瑜兒點了點頭,又搖了搖頭,“不算是…跟之前的噩夢不一樣…”
“什么夢?”
“我…”瑜兒有些怯懦,但看著墨畫的目光,還是緩緩開口道,“夢到了我自己。”
墨畫有些意外,“你自己?”
“嗯…”瑜兒目光微顫,有些顛三倒四道,“是我自己,但又不像是我…”
“然后呢?”
“然后…這三個我,一個在山里,一個在水里,一個在我心里。他們都默默看著我,我很害怕,他們說,說…”

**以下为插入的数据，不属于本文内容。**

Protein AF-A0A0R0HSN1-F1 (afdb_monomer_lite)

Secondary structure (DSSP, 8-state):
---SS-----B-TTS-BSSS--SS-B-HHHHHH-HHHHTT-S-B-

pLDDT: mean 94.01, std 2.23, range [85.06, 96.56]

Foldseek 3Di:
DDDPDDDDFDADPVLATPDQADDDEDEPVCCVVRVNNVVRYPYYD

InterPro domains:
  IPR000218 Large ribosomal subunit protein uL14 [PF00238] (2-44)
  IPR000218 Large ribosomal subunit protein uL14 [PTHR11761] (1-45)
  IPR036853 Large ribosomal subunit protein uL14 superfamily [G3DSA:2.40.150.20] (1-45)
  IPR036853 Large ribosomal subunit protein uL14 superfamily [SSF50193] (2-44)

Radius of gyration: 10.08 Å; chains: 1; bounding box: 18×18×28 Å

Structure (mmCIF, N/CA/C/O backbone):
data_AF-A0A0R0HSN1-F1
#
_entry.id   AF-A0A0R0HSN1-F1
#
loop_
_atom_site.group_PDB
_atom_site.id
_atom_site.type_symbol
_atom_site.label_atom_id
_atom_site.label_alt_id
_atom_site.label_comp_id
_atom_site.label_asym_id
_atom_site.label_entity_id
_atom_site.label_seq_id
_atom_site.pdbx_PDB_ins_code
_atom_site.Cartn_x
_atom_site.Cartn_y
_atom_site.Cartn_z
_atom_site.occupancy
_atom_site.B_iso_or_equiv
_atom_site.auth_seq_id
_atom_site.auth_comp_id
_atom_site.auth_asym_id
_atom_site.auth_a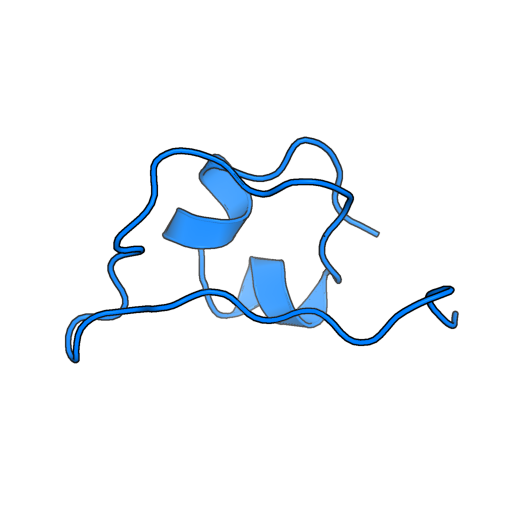tom_id
_atom_site.pdbx_PDB_model_num
ATOM 1 N N . MET A 1 1 ? -11.837 4.589 -19.581 1.00 85.06 1 MET A N 1
ATOM 2 C CA . MET A 1 1 ? -10.457 4.797 -19.095 1.00 85.06 1 MET A CA 1
ATOM 3 C C . MET A 1 1 ? -9.867 3.441 -18.742 1.00 85.06 1 MET A C 1
ATOM 5 O O . MET A 1 1 ? -10.568 2.639 -18.127 1.00 85.06 1 MET A O 1
ATOM 9 N N . TYR A 1 2 ? -8.631 3.173 -19.155 1.00 90.00 2 TYR A N 1
ATOM 10 C CA . TYR A 1 2 ? -7.904 1.935 -18.856 1.00 90.00 2 TYR A CA 1
ATOM 11 C C . TYR A 1 2 ? -6.540 2.299 -18.262 1.00 90.00 2 TYR A C 1
ATOM 13 O O . TYR A 1 2 ? -6.004 3.354 -18.592 1.00 90.00 2 TYR A O 1
ATOM 21 N N . PHE A 1 3 ? -6.036 1.461 -17.358 1.00 93.56 3 PHE A N 1
ATOM 22 C CA . PHE A 1 3 ? -4.704 1.602 -16.763 1.00 93.56 3 PHE A CA 1
ATOM 23 C C . PHE A 1 3 ? -3.739 0.683 -17.516 1.00 93.56 3 PHE A C 1
ATOM 25 O O . PHE A 1 3 ? -4.184 -0.248 -18.189 1.00 93.56 3 PHE A O 1
ATOM 32 N N . GLU A 1 4 ? -2.445 0.985 -17.443 1.00 95.81 4 GLU A N 1
ATOM 33 C CA . GLU A 1 4 ? -1.389 0.215 -18.111 1.00 95.81 4 GLU A CA 1
ATOM 34 C C . GLU A 1 4 ? -1.238 -1.188 -17.508 1.00 95.81 4 GLU A C 1
ATOM 36 O O . GLU A 1 4 ? -0.990 -2.159 -18.222 1.00 95.81 4 GLU A O 1
ATOM 41 N N . ASP A 1 5 ? -1.444 -1.297 -16.199 1.00 95.75 5 ASP A N 1
ATOM 42 C CA . ASP A 1 5 ? -1.217 -2.493 -15.409 1.00 95.75 5 ASP A CA 1
ATOM 43 C C . ASP A 1 5 ? -2.417 -2.855 -14.519 1.00 95.75 5 ASP A C 1
ATOM 45 O O . ASP A 1 5 ? -3.350 -2.077 -14.297 1.00 95.75 5 ASP A O 1
ATOM 49 N N . ASN A 1 6 ? -2.384 -4.086 -14.004 1.00 95.25 6 ASN A N 1
ATOM 50 C CA . ASN A 1 6 ? -3.292 -4.543 -12.961 1.00 95.25 6 ASN A CA 1
ATOM 51 C C . ASN A 1 6 ? -2.562 -4.466 -11.618 1.00 95.25 6 ASN A C 1
ATOM 53 O O . ASN A 1 6 ? -1.587 -5.186 -11.405 1.00 95.25 6 ASN A O 1
ATOM 57 N N . ALA A 1 7 ? -3.074 -3.648 -10.703 1.00 94.88 7 ALA A N 1
ATOM 58 C CA . ALA A 1 7 ? -2.503 -3.456 -9.377 1.00 94.88 7 ALA A CA 1
ATOM 59 C C . ALA A 1 7 ? -3.504 -3.813 -8.270 1.00 94.88 7 ALA A C 1
ATOM 61 O O . ALA A 1 7 ? -4.722 -3.771 -8.457 1.00 94.88 7 ALA A O 1
ATOM 62 N N . GLY A 1 8 ? -2.982 -4.146 -7.090 1.00 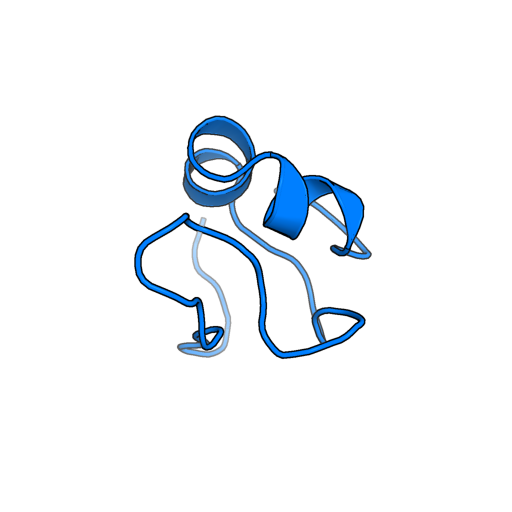94.31 8 GLY A N 1
ATOM 63 C CA . GLY A 1 8 ? -3.776 -4.429 -5.900 1.00 94.31 8 GLY A CA 1
ATOM 64 C C . GLY A 1 8 ? -3.035 -4.036 -4.628 1.00 94.31 8 GLY A C 1
ATOM 65 O O . GLY A 1 8 ? -1.807 -3.981 -4.598 1.00 94.31 8 GLY A O 1
ATOM 66 N N . VAL A 1 9 ? -3.790 -3.774 -3.564 1.00 94.62 9 VAL A N 1
ATOM 67 C CA . VAL A 1 9 ? -3.250 -3.465 -2.236 1.00 94.62 9 VAL A CA 1
ATOM 68 C C . VAL A 1 9 ? -3.749 -4.481 -1.220 1.00 94.62 9 VAL A C 1
ATOM 70 O O . VAL A 1 9 ? -4.882 -4.952 -1.287 1.00 94.62 9 VAL A O 1
ATOM 73 N N . ILE A 1 10 ? -2.893 -4.826 -0.261 1.00 95.62 10 ILE A N 1
ATOM 74 C CA . ILE A 1 10 ? -3.259 -5.735 0.825 1.00 95.62 10 ILE A CA 1
ATOM 75 C C . ILE A 1 10 ? -3.974 -4.935 1.911 1.00 95.62 10 ILE A C 1
ATOM 77 O O . ILE A 1 10 ? -3.426 -3.963 2.440 1.00 95.62 10 ILE A O 1
ATOM 81 N N . VAL A 1 11 ? -5.165 -5.395 2.283 1.00 95.31 11 VAL A N 1
ATOM 82 C CA . VAL A 1 11 ? -5.970 -4.843 3.375 1.00 95.31 11 VAL A CA 1
ATOM 83 C C . VAL A 1 11 ? -6.236 -5.904 4.438 1.00 95.31 11 VAL A C 1
ATOM 85 O O . VAL A 1 11 ? -6.247 -7.102 4.152 1.00 95.31 11 VAL A O 1
ATOM 88 N N . ASN A 1 12 ? -6.444 -5.474 5.680 1.00 94.69 12 ASN A N 1
ATOM 89 C CA . ASN A 1 12 ? -6.975 -6.347 6.725 1.00 94.69 12 ASN A CA 1
ATOM 90 C C . ASN A 1 12 ? -8.516 -6.470 6.607 1.00 94.69 12 ASN A C 1
ATOM 92 O O . ASN A 1 12 ? -9.139 -5.695 5.878 1.00 94.69 12 ASN A O 1
ATOM 96 N N . PRO A 1 13 ? -9.173 -7.386 7.349 1.00 95.06 13 PRO A N 1
ATOM 97 C CA . PRO A 1 13 ? -10.637 -7.516 7.328 1.00 95.06 13 PRO A CA 1
ATOM 98 C C . PRO A 1 13 ? -11.423 -6.270 7.778 1.00 95.06 13 PRO A C 1
ATOM 100 O O . PRO A 1 13 ? -12.635 -6.226 7.603 1.00 95.06 13 PRO A O 1
ATOM 103 N N . LYS A 1 14 ? -10.760 -5.260 8.359 1.00 92.81 14 LYS A N 1
ATOM 104 C CA . LYS A 1 14 ? -11.358 -3.965 8.725 1.00 92.81 14 LYS A CA 1
ATOM 105 C C . LYS A 1 14 ? -11.244 -2.918 7.604 1.00 92.81 14 LYS A C 1
ATOM 107 O O . LYS A 1 14 ? -11.682 -1.787 7.796 1.00 92.81 14 LYS A O 1
ATOM 112 N N . GLY A 1 15 ? -10.640 -3.262 6.464 1.00 88.75 15 GLY A N 1
ATOM 113 C CA . GLY A 1 15 ? -10.417 -2.345 5.341 1.00 88.75 15 GLY A CA 1
ATOM 114 C C . GLY A 1 15 ? -9.226 -1.404 5.522 1.00 88.75 15 GLY A C 1
ATOM 115 O O . GLY A 1 15 ? -9.122 -0.390 4.834 1.00 88.75 15 GLY A O 1
ATOM 116 N N . GLU A 1 16 ? -8.325 -1.699 6.459 1.00 91.50 16 GLU A N 1
ATOM 117 C CA . GLU A 1 16 ? -7.127 -0.897 6.692 1.00 91.50 16 GLU A CA 1
ATOM 118 C C . GLU A 1 16 ? -5.988 -1.427 5.823 1.00 91.50 16 GLU A C 1
ATOM 120 O O . GLU A 1 16 ? -5.699 -2.628 5.817 1.00 91.50 16 GLU A O 1
ATOM 125 N N . MET A 1 17 ? -5.345 -0.527 5.081 1.00 93.19 17 MET A N 1
ATOM 126 C CA . MET A 1 17 ? -4.214 -0.871 4.229 1.00 93.19 17 MET A CA 1
ATOM 127 C C . MET A 1 17 ? -3.023 -1.324 5.083 1.00 93.19 17 MET A C 1
ATOM 129 O O . MET A 1 17 ? -2.690 -0.694 6.084 1.00 93.19 17 MET A O 1
ATOM 133 N N . LYS A 1 18 ? -2.374 -2.421 4.677 1.00 92.75 18 LYS A N 1
ATOM 134 C CA . LYS A 1 18 ? -1.172 -2.939 5.351 1.00 92.75 18 LYS A CA 1
ATOM 135 C C . LYS A 1 18 ? 0.074 -2.082 5.075 1.00 92.75 18 LYS A C 1
ATOM 137 O O . LYS A 1 18 ? 0.973 -2.037 5.906 1.00 92.75 18 LYS A O 1
ATOM 142 N N . GLY A 1 19 ? 0.145 -1.460 3.896 1.00 90.75 19 GLY A N 1
ATOM 143 C CA . GLY A 1 19 ? 1.208 -0.530 3.500 1.00 90.75 19 GLY A CA 1
ATOM 144 C C . GLY A 1 19 ? 0.955 0.910 3.959 1.00 90.75 19 GLY A C 1
ATOM 145 O O . GLY A 1 19 ? -0.066 1.201 4.573 1.00 90.75 19 GLY A O 1
ATOM 146 N N . SER A 1 20 ? 1.887 1.811 3.639 1.00 90.50 20 SER A N 1
ATOM 147 C CA . SER A 1 20 ? 1.815 3.238 3.990 1.00 90.50 20 SER A CA 1
ATOM 148 C C . SER A 1 20 ? 1.382 4.151 2.837 1.00 90.50 20 SER A C 1
ATOM 150 O O . SER A 1 20 ? 0.776 5.186 3.094 1.00 90.50 20 SER A O 1
ATOM 152 N N . ALA A 1 21 ? 1.670 3.783 1.586 1.00 92.25 21 ALA A N 1
ATOM 153 C CA . ALA A 1 21 ? 1.340 4.557 0.388 1.00 92.25 21 ALA A CA 1
ATOM 154 C C . ALA A 1 21 ? 1.119 3.631 -0.816 1.00 92.25 21 ALA A C 1
ATOM 156 O O . ALA A 1 21 ? 1.689 2.536 -0.862 1.00 92.25 21 ALA A O 1
ATOM 157 N N . THR A 1 22 ? 0.325 4.068 -1.797 1.00 92.56 22 THR A N 1
ATOM 158 C CA . THR A 1 22 ? 0.208 3.367 -3.085 1.00 92.56 22 THR A CA 1
ATOM 159 C C . THR A 1 22 ? 1.249 3.883 -4.077 1.00 92.56 22 THR A C 1
ATOM 161 O O . THR A 1 22 ? 1.560 5.075 -4.127 1.00 92.56 22 THR A O 1
ATOM 164 N N . THR A 1 23 ? 1.784 2.989 -4.906 1.00 94.50 23 THR A N 1
ATOM 165 C CA . THR A 1 23 ? 2.575 3.377 -6.077 1.00 94.50 23 THR A CA 1
ATOM 166 C C . THR A 1 23 ? 1.636 3.494 -7.268 1.00 94.50 23 THR A C 1
ATOM 168 O O . THR A 1 23 ? 0.935 2.542 -7.591 1.00 94.50 23 THR A O 1
ATOM 171 N N . GLY A 1 24 ? 1.615 4.666 -7.898 1.00 93.38 24 GLY A N 1
ATOM 172 C CA . GLY A 1 24 ? 0.712 4.952 -9.007 1.00 93.38 24 GLY A CA 1
ATOM 173 C C . GLY A 1 24 ? -0.688 5.423 -8.581 1.00 93.38 24 GLY A C 1
ATOM 174 O O . GLY A 1 24 ? -1.007 5.489 -7.386 1.00 93.38 24 GLY A O 1
ATOM 175 N N . PRO A 1 25 ? -1.501 5.831 -9.567 1.00 95.56 25 PRO A N 1
ATOM 176 C CA . PRO A 1 25 ? -2.859 6.311 -9.349 1.00 95.56 25 PRO A CA 1
ATOM 177 C C . PRO A 1 25 ? -3.857 5.198 -9.013 1.00 95.56 25 PRO A C 1
ATOM 179 O O . PRO A 1 25 ? -3.680 4.048 -9.406 1.00 95.56 25 PRO A O 1
ATOM 182 N N . ILE A 1 26 ? -4.964 5.568 -8.367 1.00 96.00 26 ILE A N 1
ATOM 183 C CA . ILE A 1 26 ? -6.118 4.682 -8.160 1.00 96.00 26 ILE A CA 1
ATOM 184 C C . ILE A 1 26 ? -7.340 5.167 -8.948 1.00 96.00 26 ILE A C 1
ATOM 186 O O . ILE A 1 26 ? -7.466 6.353 -9.257 1.00 96.00 26 ILE A O 1
ATOM 190 N N . ARG A 1 27 ? -8.275 4.256 -9.244 1.00 96.44 27 ARG A N 1
ATOM 191 C CA . ARG A 1 27 ? -9.583 4.629 -9.804 1.00 96.44 27 ARG A CA 1
ATOM 192 C C . ARG A 1 27 ? -10.473 5.302 -8.772 1.00 96.44 27 ARG A C 1
ATOM 194 O O . ARG A 1 27 ? -10.480 4.902 -7.607 1.00 96.44 27 ARG A O 1
ATOM 201 N N . LYS A 1 28 ? -11.326 6.209 -9.237 1.00 95.62 28 LYS A N 1
ATOM 202 C CA . LYS A 1 28 ? -12.394 6.840 -8.461 1.00 95.62 28 LYS A CA 1
ATOM 203 C C . LYS A 1 28 ? -13.311 5.820 -7.786 1.00 95.62 28 LYS A C 1
ATOM 205 O O . LYS A 1 28 ? -13.577 5.950 -6.604 1.00 95.62 28 LYS A O 1
ATOM 210 N N . GLU A 1 29 ? -13.678 4.745 -8.481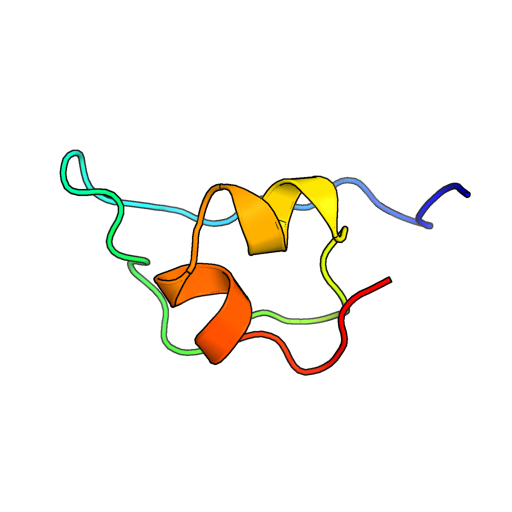 1.00 96.06 29 GLU A N 1
ATOM 211 C CA . GLU A 1 29 ? -14.479 3.650 -7.905 1.00 96.06 29 GLU A CA 1
ATOM 212 C C . GLU A 1 29 ? -13.805 3.008 -6.675 1.00 96.06 29 GLU A C 1
ATOM 214 O O . GLU A 1 29 ? -14.472 2.660 -5.704 1.00 96.06 29 GLU A O 1
ATOM 219 N N . CYS A 1 30 ? -12.471 2.883 -6.687 1.00 95.19 30 CYS A N 1
ATOM 220 C CA . CYS A 1 30 ? -11.706 2.400 -5.536 1.00 95.19 30 CYS A CA 1
ATOM 221 C C . CYS A 1 30 ? -11.653 3.458 -4.427 1.00 95.19 30 CYS A C 1
ATOM 223 O O . CYS A 1 30 ? -11.842 3.129 -3.257 1.00 95.19 30 CYS A O 1
ATOM 225 N N . ALA A 1 31 ? -11.441 4.726 -4.792 1.00 95.94 31 ALA A N 1
ATOM 226 C CA . ALA A 1 31 ? -11.387 5.830 -3.841 1.00 95.94 31 ALA A CA 1
ATOM 227 C C . ALA A 1 31 ? -12.712 6.029 -3.083 1.00 95.94 31 ALA A C 1
ATOM 229 O O . ALA A 1 31 ? -12.694 6.258 -1.874 1.00 95.94 31 ALA A O 1
ATOM 230 N N . ASP A 1 32 ? -13.840 5.884 -3.779 1.00 96.56 32 ASP A N 1
ATOM 231 C CA . ASP A 1 32 ? -15.184 6.055 -3.224 1.00 96.56 32 ASP A CA 1
ATOM 232 C C . ASP A 1 32 ? -15.536 4.939 -2.223 1.00 96.56 32 ASP A C 1
ATOM 234 O O . ASP A 1 32 ? -16.198 5.186 -1.216 1.00 96.56 32 ASP A O 1
ATOM 238 N N . LEU A 1 33 ? -15.065 3.710 -2.466 1.00 95.62 33 LEU A N 1
ATOM 239 C CA . LEU A 1 33 ? -15.313 2.562 -1.587 1.00 95.62 33 LEU A CA 1
ATOM 240 C C . LEU A 1 33 ? -14.311 2.452 -0.432 1.00 95.62 33 LEU A C 1
ATOM 242 O O . LEU A 1 33 ? -14.662 1.964 0.643 1.00 95.62 33 LEU A O 1
ATOM 246 N N . TRP A 1 34 ? -13.069 2.897 -0.634 1.00 94.94 34 TRP A N 1
ATOM 247 C CA . TRP A 1 34 ? -11.970 2.697 0.310 1.00 94.94 34 TRP A CA 1
ATOM 248 C C . TRP A 1 34 ? -11.304 4.024 0.706 1.00 94.94 34 TRP A C 1
ATOM 250 O O . TRP A 1 34 ? -10.189 4.317 0.259 1.00 94.94 34 TRP A O 1
ATOM 260 N N . PRO A 1 35 ? -11.905 4.805 1.629 1.00 93.38 35 PRO A N 1
ATOM 261 C CA . PRO A 1 35 ? -11.412 6.138 1.992 1.00 93.38 35 PRO A CA 1
ATOM 262 C C . PRO A 1 35 ? -9.967 6.156 2.505 1.00 93.38 35 PRO A C 1
ATOM 264 O O . PRO A 1 35 ? -9.216 7.099 2.265 1.00 93.38 35 PRO A O 1
ATOM 267 N N . ARG A 1 36 ? -9.544 5.091 3.199 1.00 92.50 36 ARG A N 1
ATOM 268 C CA . ARG A 1 36 ? -8.168 4.970 3.704 1.00 92.50 36 ARG A CA 1
ATOM 269 C C . ARG A 1 36 ? -7.145 4.742 2.591 1.00 92.50 36 ARG A C 1
ATOM 271 O O . ARG A 1 36 ? -6.021 5.210 2.713 1.00 92.50 36 ARG A O 1
ATOM 278 N N . ILE A 1 37 ? -7.532 4.044 1.524 1.00 94.69 37 ILE A N 1
ATOM 279 C CA . ILE A 1 37 ? -6.685 3.846 0.342 1.00 94.69 37 ILE A CA 1
ATOM 280 C C . ILE A 1 37 ? -6.640 5.150 -0.458 1.00 94.69 37 ILE A C 1
ATOM 282 O O . ILE A 1 37 ? -5.560 5.580 -0.849 1.00 94.69 37 ILE A O 1
ATOM 286 N N . ALA A 1 38 ? -7.784 5.830 -0.605 1.00 95.19 38 ALA A N 1
ATOM 287 C CA . ALA A 1 38 ? -7.865 7.148 -1.233 1.00 95.19 38 ALA A CA 1
ATOM 288 C C . ALA A 1 38 ? -6.924 8.168 -0.579 1.00 95.19 38 ALA A C 1
ATOM 290 O O . ALA A 1 38 ? -6.192 8.865 -1.273 1.00 95.19 38 ALA A O 1
ATOM 291 N N . SER A 1 39 ? -6.881 8.199 0.756 1.00 94.44 39 SER A N 1
ATOM 292 C CA . SER A 1 39 ? -5.995 9.093 1.511 1.00 94.44 39 SER A CA 1
ATOM 293 C C . SER A 1 39 ? -4.500 8.815 1.312 1.00 94.44 39 SER A C 1
ATOM 295 O O . SER A 1 39 ? -3.689 9.677 1.641 1.00 94.44 39 SER A O 1
ATOM 297 N N . ALA A 1 40 ? -4.127 7.624 0.845 1.00 94.88 40 ALA A N 1
ATOM 298 C CA . ALA A 1 40 ? -2.739 7.209 0.656 1.00 94.88 40 ALA A CA 1
ATOM 299 C C . ALA A 1 40 ? -2.310 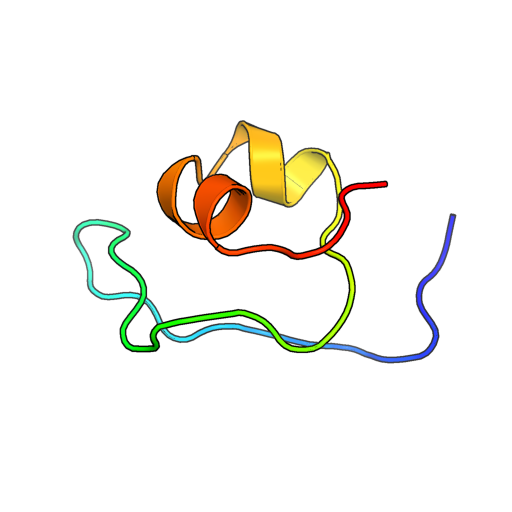7.193 -0.822 1.00 94.88 40 ALA A C 1
ATOM 301 O O . ALA A 1 40 ? -1.174 6.819 -1.129 1.00 94.88 40 ALA A O 1
ATOM 302 N N . ALA A 1 41 ? -3.220 7.560 -1.728 1.00 95.19 41 ALA A N 1
ATOM 303 C CA . ALA A 1 41 ? -2.973 7.600 -3.157 1.00 95.19 41 ALA A CA 1
ATOM 304 C C . ALA A 1 41 ? -2.422 8.958 -3.598 1.00 95.19 41 ALA A C 1
ATOM 306 O O . ALA A 1 41 ? -2.876 10.009 -3.154 1.00 95.19 41 ALA A O 1
ATOM 307 N N . ASN A 1 42 ? -1.470 8.933 -4.532 1.00 94.00 42 ASN A N 1
ATOM 308 C CA . ASN A 1 42 ? -0.867 10.152 -5.081 1.00 94.00 42 ASN A CA 1
ATOM 309 C C . ASN A 1 42 ? -1.747 10.838 -6.140 1.00 94.00 42 ASN A C 1
ATOM 311 O O . ASN A 1 42 ? -1.588 12.028 -6.398 1.00 94.00 42 ASN A O 1
ATOM 315 N N . ALA A 1 43 ? -2.652 10.090 -6.778 1.00 95.75 43 ALA A N 1
ATOM 316 C CA . ALA A 1 43 ? -3.593 10.596 -7.771 1.00 95.75 43 ALA A CA 1
ATOM 317 C C . ALA A 1 43 ? -4.822 9.682 -7.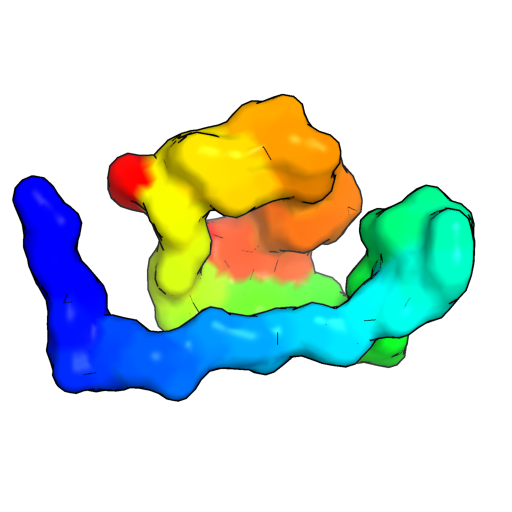861 1.00 95.75 43 ALA A C 1
ATOM 319 O O . ALA A 1 43 ? -4.723 8.466 -7.668 1.00 95.75 43 ALA A O 1
ATOM 320 N N . ILE A 1 44 ? -5.972 10.277 -8.175 1.00 95.62 44 ILE A N 1
ATOM 321 C CA . ILE A 1 44 ? -7.257 9.589 -8.333 1.00 95.62 44 ILE A CA 1
ATOM 322 C C . ILE A 1 44 ? -7.842 9.992 -9.689 1.00 95.62 44 ILE A C 1
ATOM 324 O O . ILE A 1 44 ? -7.914 11.188 -9.981 1.00 95.62 44 ILE A O 1
ATOM 328 N N . PHE A 1 45 ? -8.260 9.008 -10.491 1.00 94.12 45 PHE A N 1
ATOM 329 C CA . PHE A 1 45 ? -8.873 9.206 -11.813 1.00 94.12 45 PHE A CA 1
ATOM 330 C C . PHE A 1 45 ? -10.236 8.529 -11.933 1.00 94.12 45 PHE A C 1
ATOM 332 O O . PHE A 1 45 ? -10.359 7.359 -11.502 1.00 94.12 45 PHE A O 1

瑜兒淚眼朦朧地看著墨畫,“說娘親會死,說墨哥哥你也會死…”
這些話,似乎壓在了他心底很久。
單純而善良的瑜兒,想說但又一直不敢說。
墨畫看著瑜兒含著擔憂,驚恐和淚水的雙眸,善意地笑了笑,聲音輕柔道:
“妖魔邪祟,會變幻人形,蠱惑人心,那三個你,都是妖魔變的,它們在嚇唬你。”
瑜兒淚痕未干,“真的么?”
“我什么時候騙過你?”
瑜兒想了想,點了點頭,墨哥哥待他很好,從來不騙他。
墨畫摸了摸瑜兒的頭,聲音溫柔道:
“夢里的任何東西,你都不用怕。無論它們是什么,只要敢露頭,我都會一劍一個,全都宰了。”
無論什么,一劍一個,全都宰了…
這句話給了瑜兒莫大的勇氣。
瑜兒的眼睛漸漸明亮了起來,小小的臉上浮出笑意,沖著墨畫狠狠點了點頭:“嗯!”